11.1 Deliverable File Formats The Contractor shall provide all documentation to the COR electronically via electronic mail in all the following formats , except as specifically stated herein : Microsoft Word (version 2007),

Microsoft Excel (version 2007), Microsoft Project (version 2007), and Adobe PDF. All electronic mail shall be transmitted using the Contractor's NRC electronic mail account. Personal and corporate electronic mail accounts shall not be used to transmit or to receive sensitive NRC information.

11.2 Standard for Grammar and Mechanics All documentation submitted by the Contractor shall conform to the Chicago Manual of Style, as amended by any applicable NRC format templates and requirements .

11.3 Draft and Final Submission All task order deliverables submitted to the COR must conform to the standards referenced in this SOW and will be reviewed by the COR for acceptability.

All documentation shall be submitted in draft form for comment to the COR. The COR will be given ten up to (10) business days to generate comments and submit them in writing to the Contractor. Once the Contractor receives the COR's written comments, the Contractor shall have three (3) business days to generate the final draft version of the document. Then , the final draft shall be sent to the COR for review and approval. Once the final draft has been accepted by the COR, the Contractor will be given one (1) business day to revise the document. This constitutes a revision cycle.

35

The first revision cycle for a deliverable shall be acceptable to the Government when the Contractor submits a revised deliverable incorporating any comments and suggestions made by the COR.

The following provisions also apply to all deliverables:

Publication of Results : Prior to any dissemination, display, publication or release of articles, reports , summaries, data or related documents developed under the contract, the Contractor shall submit for review and approval by the Contracting Officer the proposed articles, reports , summaries, data and related documents that the Contractor intends to release ,

disseminate or publish to other persons, the public or any other entities.
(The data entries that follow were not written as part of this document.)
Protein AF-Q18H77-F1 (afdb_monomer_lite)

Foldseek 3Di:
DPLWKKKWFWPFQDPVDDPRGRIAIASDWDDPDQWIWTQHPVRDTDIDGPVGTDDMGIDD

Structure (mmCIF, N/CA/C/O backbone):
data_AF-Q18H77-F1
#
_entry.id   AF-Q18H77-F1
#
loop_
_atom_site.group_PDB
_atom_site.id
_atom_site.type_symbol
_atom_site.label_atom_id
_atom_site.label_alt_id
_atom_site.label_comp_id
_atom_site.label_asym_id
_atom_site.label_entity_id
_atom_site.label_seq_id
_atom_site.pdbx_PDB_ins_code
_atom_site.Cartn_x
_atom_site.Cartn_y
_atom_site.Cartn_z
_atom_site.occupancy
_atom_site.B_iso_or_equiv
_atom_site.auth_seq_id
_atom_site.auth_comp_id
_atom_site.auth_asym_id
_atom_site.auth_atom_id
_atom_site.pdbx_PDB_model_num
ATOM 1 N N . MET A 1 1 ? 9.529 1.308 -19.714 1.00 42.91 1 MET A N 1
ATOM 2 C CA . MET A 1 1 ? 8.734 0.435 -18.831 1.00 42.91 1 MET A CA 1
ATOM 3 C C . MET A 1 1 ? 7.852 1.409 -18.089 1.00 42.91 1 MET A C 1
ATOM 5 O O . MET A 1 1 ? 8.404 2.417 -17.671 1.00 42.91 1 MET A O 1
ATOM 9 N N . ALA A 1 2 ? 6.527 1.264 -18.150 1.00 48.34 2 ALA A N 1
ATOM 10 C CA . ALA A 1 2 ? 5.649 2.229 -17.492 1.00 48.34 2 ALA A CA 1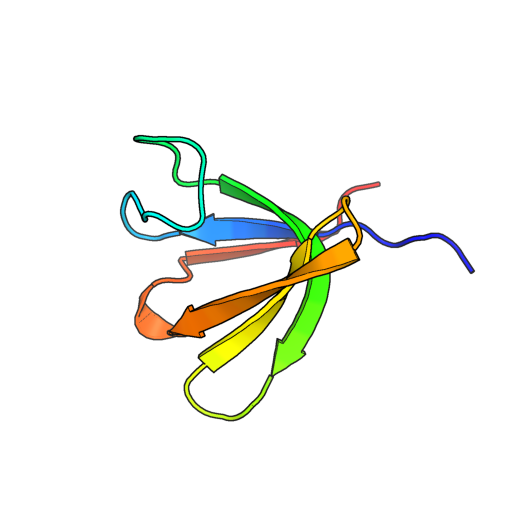
ATOM 11 C C . ALA A 1 2 ? 6.046 2.283 -16.013 1.00 48.34 2 ALA A C 1
ATOM 13 O O . ALA A 1 2 ? 6.299 1.230 -15.431 1.00 48.34 2 ALA A O 1
ATOM 14 N N . ASP A 1 3 ? 6.198 3.486 -15.465 1.00 61.06 3 ASP A N 1
ATOM 15 C CA . ASP A 1 3 ? 6.330 3.692 -14.027 1.00 61.06 3 ASP A CA 1
ATOM 16 C C . ASP A 1 3 ? 5.001 3.239 -13.401 1.00 61.06 3 ASP A C 1
ATOM 18 O O . ASP A 1 3 ? 4.064 4.024 -13.282 1.00 61.06 3 ASP A O 1
ATOM 22 N N . GLU A 1 4 ? 4.862 1.934 -13.147 1.00 77.31 4 GLU A N 1
ATOM 23 C CA . GLU A 1 4 ? 3.656 1.342 -12.570 1.00 77.31 4 GLU A CA 1
ATOM 24 C C . GLU A 1 4 ? 3.511 1.881 -11.148 1.00 77.31 4 GLU A C 1
ATOM 26 O O . GLU A 1 4 ? 4.247 1.498 -10.242 1.00 77.31 4 GLU A O 1
ATOM 31 N N . ALA A 1 5 ? 2.582 2.814 -10.960 1.00 89.62 5 ALA A N 1
ATOM 32 C CA . ALA A 1 5 ? 2.230 3.293 -9.639 1.00 89.62 5 ALA A CA 1
ATOM 33 C C . ALA A 1 5 ? 1.255 2.309 -8.985 1.00 89.62 5 AL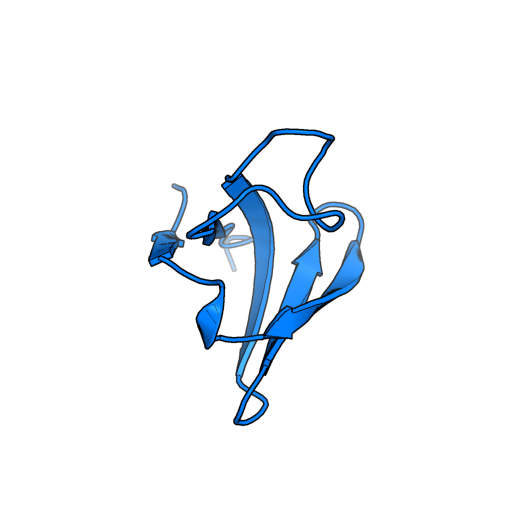A A C 1
ATOM 35 O O . ALA A 1 5 ? 0.416 1.692 -9.643 1.00 89.62 5 ALA A O 1
ATOM 36 N N . TYR A 1 6 ? 1.342 2.185 -7.669 1.00 93.81 6 TYR A N 1
ATOM 37 C CA . TYR A 1 6 ? 0.467 1.351 -6.860 1.00 93.81 6 TYR A CA 1
ATOM 38 C C . TYR A 1 6 ? -0.203 2.218 -5.804 1.00 93.81 6 TYR A C 1
ATOM 40 O O . TYR A 1 6 ? 0.434 3.068 -5.181 1.00 93.81 6 TYR A O 1
ATOM 48 N N . GLN A 1 7 ? -1.494 1.997 -5.588 1.00 94.44 7 GLN A N 1
ATOM 49 C CA . GLN A 1 7 ? -2.223 2.572 -4.472 1.00 94.44 7 GLN A CA 1
ATOM 50 C C . GLN A 1 7 ? -2.331 1.516 -3.381 1.00 94.44 7 GLN A C 1
ATOM 52 O O . GLN A 1 7 ? -2.883 0.436 -3.596 1.00 94.44 7 GLN A O 1
ATOM 57 N N . ILE A 1 8 ? -1.807 1.838 -2.206 1.00 94.56 8 ILE A N 1
ATOM 58 C CA . ILE A 1 8 ? -1.872 0.982 -1.026 1.00 94.56 8 ILE A CA 1
ATOM 59 C C . ILE A 1 8 ? -2.911 1.565 -0.079 1.00 94.56 8 ILE A C 1
ATOM 61 O O . ILE A 1 8 ? -2.814 2.731 0.310 1.00 94.56 8 ILE A O 1
ATOM 65 N N . THR A 1 9 ? -3.890 0.746 0.295 1.00 95.12 9 THR A N 1
ATOM 66 C CA . THR A 1 9 ? -4.895 1.067 1.311 1.00 95.12 9 THR A CA 1
ATOM 67 C C . THR A 1 9 ? -4.483 0.442 2.636 1.00 95.12 9 THR A C 1
ATOM 69 O O . THR A 1 9 ? -4.140 -0.738 2.700 1.00 95.12 9 THR A O 1
ATOM 72 N N . LEU A 1 10 ? -4.513 1.236 3.697 1.00 94.19 10 LEU A N 1
ATOM 73 C CA . LEU A 1 10 ? -4.169 0.867 5.058 1.00 94.19 10 LEU A CA 1
ATOM 74 C C . LEU A 1 10 ? -5.433 0.619 5.881 1.00 94.19 10 LEU A C 1
ATOM 76 O O . LEU A 1 10 ? -6.423 1.341 5.752 1.00 94.19 10 LEU A O 1
ATOM 80 N N . ALA A 1 11 ? -5.360 -0.356 6.784 1.00 93.38 11 ALA A N 1
ATOM 81 C CA . ALA A 1 11 ? -6.457 -0.721 7.675 1.00 93.38 11 ALA A CA 1
ATOM 82 C C . ALA A 1 11 ? -6.846 0.430 8.625 1.00 93.38 11 ALA A C 1
ATOM 84 O O . ALA A 1 11 ? -8.017 0.607 8.968 1.00 93.38 11 ALA A O 1
ATOM 85 N N . GLU A 1 12 ? -5.870 1.249 9.023 1.00 90.88 12 GLU A N 1
ATOM 86 C CA . GLU A 1 12 ? -6.045 2.414 9.889 1.00 90.88 12 GLU A CA 1
ATOM 87 C C . GLU A 1 12 ? -5.156 3.586 9.436 1.00 90.88 12 GLU A C 1
ATOM 89 O O . GLU A 1 12 ? -4.183 3.364 8.708 1.00 90.88 12 GLU A O 1
ATOM 94 N N . PRO A 1 13 ? -5.486 4.839 9.812 1.00 89.69 13 PRO A N 1
ATOM 95 C CA . PRO A 1 13 ? -4.640 5.986 9.502 1.00 89.69 13 PRO A CA 1
ATOM 96 C C . PRO A 1 13 ? -3.225 5.810 10.053 1.00 89.69 13 PRO A C 1
ATOM 98 O O . PRO A 1 13 ? -3.046 5.362 11.186 1.00 89.69 13 PRO A O 1
ATOM 101 N N . HIS A 1 14 ? -2.217 6.167 9.258 1.00 87.56 14 HIS A N 1
ATOM 102 C CA . HIS A 1 14 ? -0.816 5.938 9.610 1.00 87.56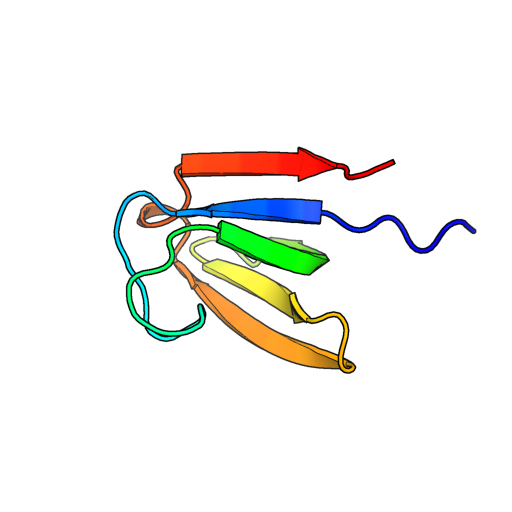 14 HIS A CA 1
ATOM 103 C C . HIS A 1 14 ? 0.064 7.123 9.212 1.00 87.56 14 HIS A C 1
ATOM 105 O O . HIS A 1 14 ? -0.151 7.737 8.170 1.00 87.56 14 HIS A O 1
ATOM 111 N N . GLU A 1 15 ? 1.129 7.373 9.980 1.00 85.31 15 GLU A N 1
ATOM 112 C CA . GLU A 1 15 ? 2.082 8.486 9.784 1.00 85.31 15 GLU A CA 1
ATOM 113 C C . GLU A 1 15 ? 2.827 8.477 8.438 1.00 85.31 15 GLU A C 1
ATOM 115 O O . GLU A 1 15 ? 3.496 9.440 8.079 1.00 85.31 15 GLU A O 1
ATOM 120 N N . ILE A 1 16 ? 2.737 7.368 7.702 1.00 84.62 16 ILE A N 1
ATOM 121 C CA . ILE A 1 16 ? 3.315 7.237 6.361 1.00 84.62 16 ILE A CA 1
ATOM 122 C C . ILE A 1 16 ? 2.460 7.957 5.313 1.00 84.62 16 ILE A C 1
ATOM 124 O O . ILE A 1 16 ? 2.949 8.281 4.237 1.00 84.62 16 ILE A O 1
ATOM 128 N N . THR A 1 17 ? 1.189 8.184 5.634 1.00 86.38 17 THR A N 1
ATOM 129 C CA . THR A 1 17 ? 0.221 8.903 4.813 1.00 86.38 17 THR A CA 1
ATOM 130 C C . THR A 1 17 ? 0.061 10.329 5.333 1.00 86.38 17 THR A C 1
ATOM 132 O O . THR A 1 17 ? 0.389 10.627 6.484 1.00 86.38 17 THR A O 1
ATOM 135 N N . ASP A 1 18 ? -0.472 11.219 4.501 1.00 78.94 18 ASP A N 1
ATOM 136 C CA . ASP A 1 18 ? -0.700 12.608 4.889 1.00 78.94 18 ASP A CA 1
ATOM 137 C C . ASP A 1 18 ? -1.885 12.736 5.864 1.00 78.94 18 ASP A C 1
ATOM 139 O O . ASP A 1 18 ? -3.040 12.927 5.464 1.00 78.94 18 ASP A O 1
ATOM 143 N N . GLY A 1 19 ? -1.579 12.662 7.163 1.00 80.25 19 GLY A N 1
ATOM 144 C CA . GLY A 1 19 ? -2.512 12.910 8.264 1.00 80.25 19 GLY A CA 1
ATOM 145 C C . GLY A 1 19 ? -3.425 11.720 8.557 1.00 80.25 19 GLY A C 1
ATOM 146 O O . GLY A 1 19 ? -2.954 10.629 8.853 1.00 80.25 19 GLY A O 1
ATOM 147 N N . ASP A 1 20 ? -4.740 11.941 8.482 1.00 82.56 20 ASP A N 1
ATOM 148 C CA . ASP A 1 20 ? -5.767 10.919 8.748 1.00 82.56 20 ASP A CA 1
ATOM 149 C C . ASP A 1 20 ? -6.080 10.044 7.518 1.00 82.56 20 ASP A C 1
ATOM 151 O O . ASP A 1 20 ? -7.094 9.337 7.468 1.00 82.56 20 ASP A O 1
ATOM 155 N N . GLN A 1 21 ? -5.243 10.126 6.482 1.00 88.25 21 GLN A N 1
ATOM 156 C CA . GLN A 1 21 ? -5.421 9.339 5.274 1.00 88.25 21 GLN A CA 1
ATOM 157 C C . GLN A 1 21 ? -5.117 7.864 5.532 1.00 88.25 21 GLN A C 1
ATOM 159 O O . GLN A 1 21 ? -4.412 7.472 6.455 1.00 88.25 21 GLN A O 1
ATOM 164 N N . ARG A 1 22 ? -5.721 7.016 4.705 1.00 93.75 22 ARG A N 1
ATOM 165 C CA . ARG A 1 22 ? -5.497 5.566 4.720 1.00 93.75 22 ARG A CA 1
ATOM 166 C C . ARG A 1 22 ? -4.961 5.065 3.396 1.00 93.75 22 ARG A C 1
ATOM 168 O O . ARG A 1 22 ? -4.816 3.874 3.208 1.00 93.75 22 ARG A O 1
ATOM 175 N N . THR A 1 23 ? -4.703 5.957 2.457 1.00 93.31 23 THR A N 1
ATOM 176 C CA . THR A 1 23 ? -4.271 5.604 1.112 1.00 93.31 23 THR A CA 1
ATOM 177 C C . THR A 1 23 ? -2.966 6.303 0.820 1.00 93.31 23 THR A C 1
ATOM 179 O O . THR A 1 23 ? -2.817 7.484 1.134 1.00 93.31 23 THR A O 1
ATOM 182 N N . ILE A 1 24 ? -2.039 5.581 0.206 1.00 92.38 24 ILE A N 1
ATOM 183 C CA . ILE A 1 24 ? -0.771 6.130 -0.257 1.00 92.38 24 ILE A CA 1
ATOM 184 C C . ILE A 1 24 ? -0.469 5.625 -1.657 1.00 92.38 24 ILE A C 1
ATOM 186 O O . ILE A 1 24 ? -0.660 4.446 -1.958 1.00 92.38 24 ILE A O 1
ATOM 190 N N . THR A 1 25 ? 0.007 6.532 -2.501 1.00 93.44 25 THR A N 1
ATOM 191 C CA . THR A 1 25 ? 0.498 6.202 -3.835 1.00 93.44 25 THR A CA 1
ATOM 192 C C . THR A 1 25 ? 2.004 6.008 -3.784 1.00 93.44 25 THR A C 1
ATOM 194 O O . THR A 1 25 ? 2.734 6.859 -3.274 1.00 93.44 25 THR A O 1
ATOM 197 N N . VAL A 1 26 ? 2.464 4.885 -4.319 1.00 93.44 26 VAL A N 1
ATOM 198 C CA . VAL A 1 26 ? 3.870 4.482 -4.347 1.00 93.44 26 VAL A CA 1
ATOM 199 C C . VAL A 1 26 ? 4.259 4.164 -5.787 1.00 93.44 26 VAL A C 1
ATOM 201 O O . VAL A 1 26 ? 3.431 3.676 -6.553 1.00 93.44 26 VAL A O 1
ATOM 204 N N . SER A 1 27 ? 5.495 4.447 -6.182 1.00 93.94 27 SER A N 1
ATOM 205 C CA . SER A 1 27 ? 6.045 4.025 -7.478 1.00 93.94 27 SER A CA 1
ATOM 206 C C . SER A 1 27 ? 6.505 2.566 -7.471 1.00 93.94 27 SER A C 1
ATOM 208 O O . SER A 1 27 ? 6.792 2.001 -8.519 1.00 93.94 27 SER A O 1
ATOM 210 N N . GLY A 1 28 ? 6.581 1.945 -6.294 1.00 92.75 28 GLY A N 1
ATOM 211 C CA . GLY A 1 28 ? 6.923 0.540 -6.147 1.00 92.75 28 GLY A CA 1
ATOM 212 C C . GLY A 1 28 ? 6.846 0.082 -4.698 1.00 92.75 28 GLY A C 1
ATOM 213 O O . GLY A 1 28 ? 6.755 0.886 -3.768 1.00 92.75 28 GLY A O 1
ATOM 214 N N . TYR A 1 29 ? 6.877 -1.231 -4.496 1.00 93.38 29 TYR A N 1
ATOM 215 C CA . TYR A 1 29 ? 7.042 -1.813 -3.172 1.00 93.38 29 TYR A CA 1
ATOM 216 C C . TYR A 1 29 ? 7.808 -3.137 -3.230 1.00 93.38 29 TYR A C 1
ATOM 218 O O . TYR A 1 29 ? 7.713 -3.890 -4.198 1.00 93.38 29 TYR A O 1
ATOM 226 N N . GLU A 1 30 ? 8.547 -3.436 -2.167 1.00 94.00 30 GLU A N 1
ATOM 227 C CA . GLU A 1 30 ? 9.276 -4.686 -1.979 1.00 94.00 30 GLU A CA 1
ATOM 228 C C . GLU A 1 30 ? 8.776 -5.408 -0.724 1.00 94.00 30 GLU A C 1
ATOM 230 O O . GLU A 1 30 ? 8.636 -4.821 0.352 1.00 94.00 30 GLU A O 1
ATOM 235 N N . ASP A 1 31 ? 8.530 -6.709 -0.857 1.00 93.38 31 ASP A N 1
ATOM 236 C CA . ASP A 1 31 ? 8.176 -7.582 0.253 1.00 93.38 31 ASP A CA 1
ATOM 237 C C . ASP A 1 31 ? 9.428 -8.089 0.977 1.00 93.38 31 ASP A C 1
ATOM 239 O O . ASP A 1 31 ? 10.165 -8.926 0.458 1.00 93.38 31 ASP A O 1
ATOM 243 N N . VAL A 1 32 ? 9.626 -7.631 2.216 1.00 93.94 32 VAL A N 1
ATOM 244 C CA . VAL A 1 32 ? 10.759 -8.025 3.068 1.00 93.94 32 VAL A CA 1
ATOM 245 C C . VAL A 1 32 ? 10.322 -8.883 4.263 1.00 93.94 32 VAL A C 1
ATOM 247 O O . VAL A 1 32 ? 10.892 -8.820 5.355 1.00 93.94 32 VAL A O 1
ATOM 250 N N . GLY A 1 33 ? 9.285 -9.706 4.079 1.00 93.44 33 GLY A N 1
ATOM 251 C CA . GLY A 1 33 ? 8.818 -10.688 5.060 1.00 93.44 33 GLY A CA 1
ATOM 252 C C . GLY A 1 33 ? 7.615 -10.199 5.864 1.00 93.44 33 GLY A C 1
ATOM 253 O O . GLY A 1 33 ? 6.478 -10.494 5.503 1.00 93.44 33 GLY A O 1
ATOM 254 N N . SER A 1 34 ? 7.843 -9.473 6.961 1.00 93.31 34 SER A N 1
ATOM 255 C CA . SER A 1 34 ? 6.758 -8.925 7.806 1.00 93.31 34 SER A CA 1
ATOM 256 C C . SER A 1 34 ? 6.386 -7.481 7.456 1.00 93.31 34 SER A C 1
ATOM 258 O O . SER A 1 34 ? 5.394 -6.954 7.959 1.00 93.31 34 SER A O 1
ATOM 260 N N . MET A 1 35 ? 7.182 -6.831 6.608 1.00 95.00 35 MET A N 1
ATOM 261 C CA . MET A 1 35 ? 7.008 -5.438 6.202 1.00 95.00 35 MET A CA 1
ATOM 262 C C . MET A 1 35 ? 7.049 -5.322 4.681 1.00 95.00 35 MET A C 1
ATOM 264 O O . MET A 1 35 ? 7.651 -6.161 4.009 1.00 95.00 35 MET A O 1
ATOM 268 N N . PHE A 1 36 ? 6.439 -4.263 4.163 1.00 94.50 36 PHE A N 1
ATOM 269 C CA . PHE A 1 36 ? 6.704 -3.758 2.825 1.00 94.50 36 PHE A CA 1
ATOM 270 C C . PHE A 1 36 ? 7.633 -2.552 2.906 1.00 94.50 36 PHE A C 1
ATOM 272 O O . PHE A 1 36 ? 7.432 -1.666 3.742 1.00 94.50 36 PHE A O 1
ATOM 279 N N . MET A 1 37 ? 8.643 -2.524 2.039 1.00 94.50 37 MET A N 1
ATOM 280 C CA . MET A 1 37 ? 9.389 -1.309 1.729 1.00 94.50 37 MET A CA 1
ATOM 281 C C . MET A 1 37 ? 8.712 -0.628 0.551 1.00 94.50 37 MET A C 1
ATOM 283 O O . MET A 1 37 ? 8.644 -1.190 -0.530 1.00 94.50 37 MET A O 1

The Contractor shall not release , disseminate, display or publish articles, reports, summaries, data, and related documents or the contents therein that have not been reviewed and approved by the Contracting Officer for release , display, dissemination or publication . The Contractor agrees to conspicuously place any disclaimers, markings or notices directed by the NRC on any articles, reports, summaries, data and related documents that the Contractor intends to release, display, disseminate or publish to other persons, the public or any other entities.

Identification/ Marking of Sensitive and SAFEGUARDS Information: The decision ,

determination or direction by the COR that information constitutes sensitive or SAFEGUARDS information remains exclusively a matter within the authority of the COR to make . In performing this task order, the Contractor shall clearly mark sensitive unclassified non-SAFEGUARDS information (SUNSI), sensitive, and SAFEGUARDS information to include for example Official Use Only and SAFEGUARDS Information on any reports ,

documents, designs, data , materials and written information as directed by the NRC. In addition to marking the information as directed by the COR, the Contractor shall use the applicable NRC cover sheet forms (e.g. NRC Form 461 SAFEGUARDS Information and NRC Form 1908 Official Use Only) in maintaining these records and documents. The Contractor shall ensure that sensitive and SAFEGUARDS information is handled appropriately, maintained and protected from unauthorized disclosure. The Contractor shall comply with the requirements to mark, maintain and protect all information including documents, summaries, reports , data, designs, and materials in accordance with the provisions of Section 14 7 of the Atomic Energy Act of 1954 as amended, its implementing regulations (10 CFR 73.21), and NRC Management Directive and Handbook 12.6.

Remedies: In addition to any civil, criminal and contractual remedies available under the applicable laws and regulations , failure to comply with the above provisions and or COR's directions may result in suspension , withholding or offsetting of any payments invoiced or claimed by the Contractor. If the Contractor intends to enter into any subcontracts or other agreements to perform this contract, the Contractor shall include all the above provisions in this Section 11 .3 of the SOW in any subcontract or agreements.

11.4 Deliverable Reviews Deliverable Reviews will be held to provide the Contractor with feedback related to improving the quality of deliverables, including feedback received from Customer Satisfaction Surveys.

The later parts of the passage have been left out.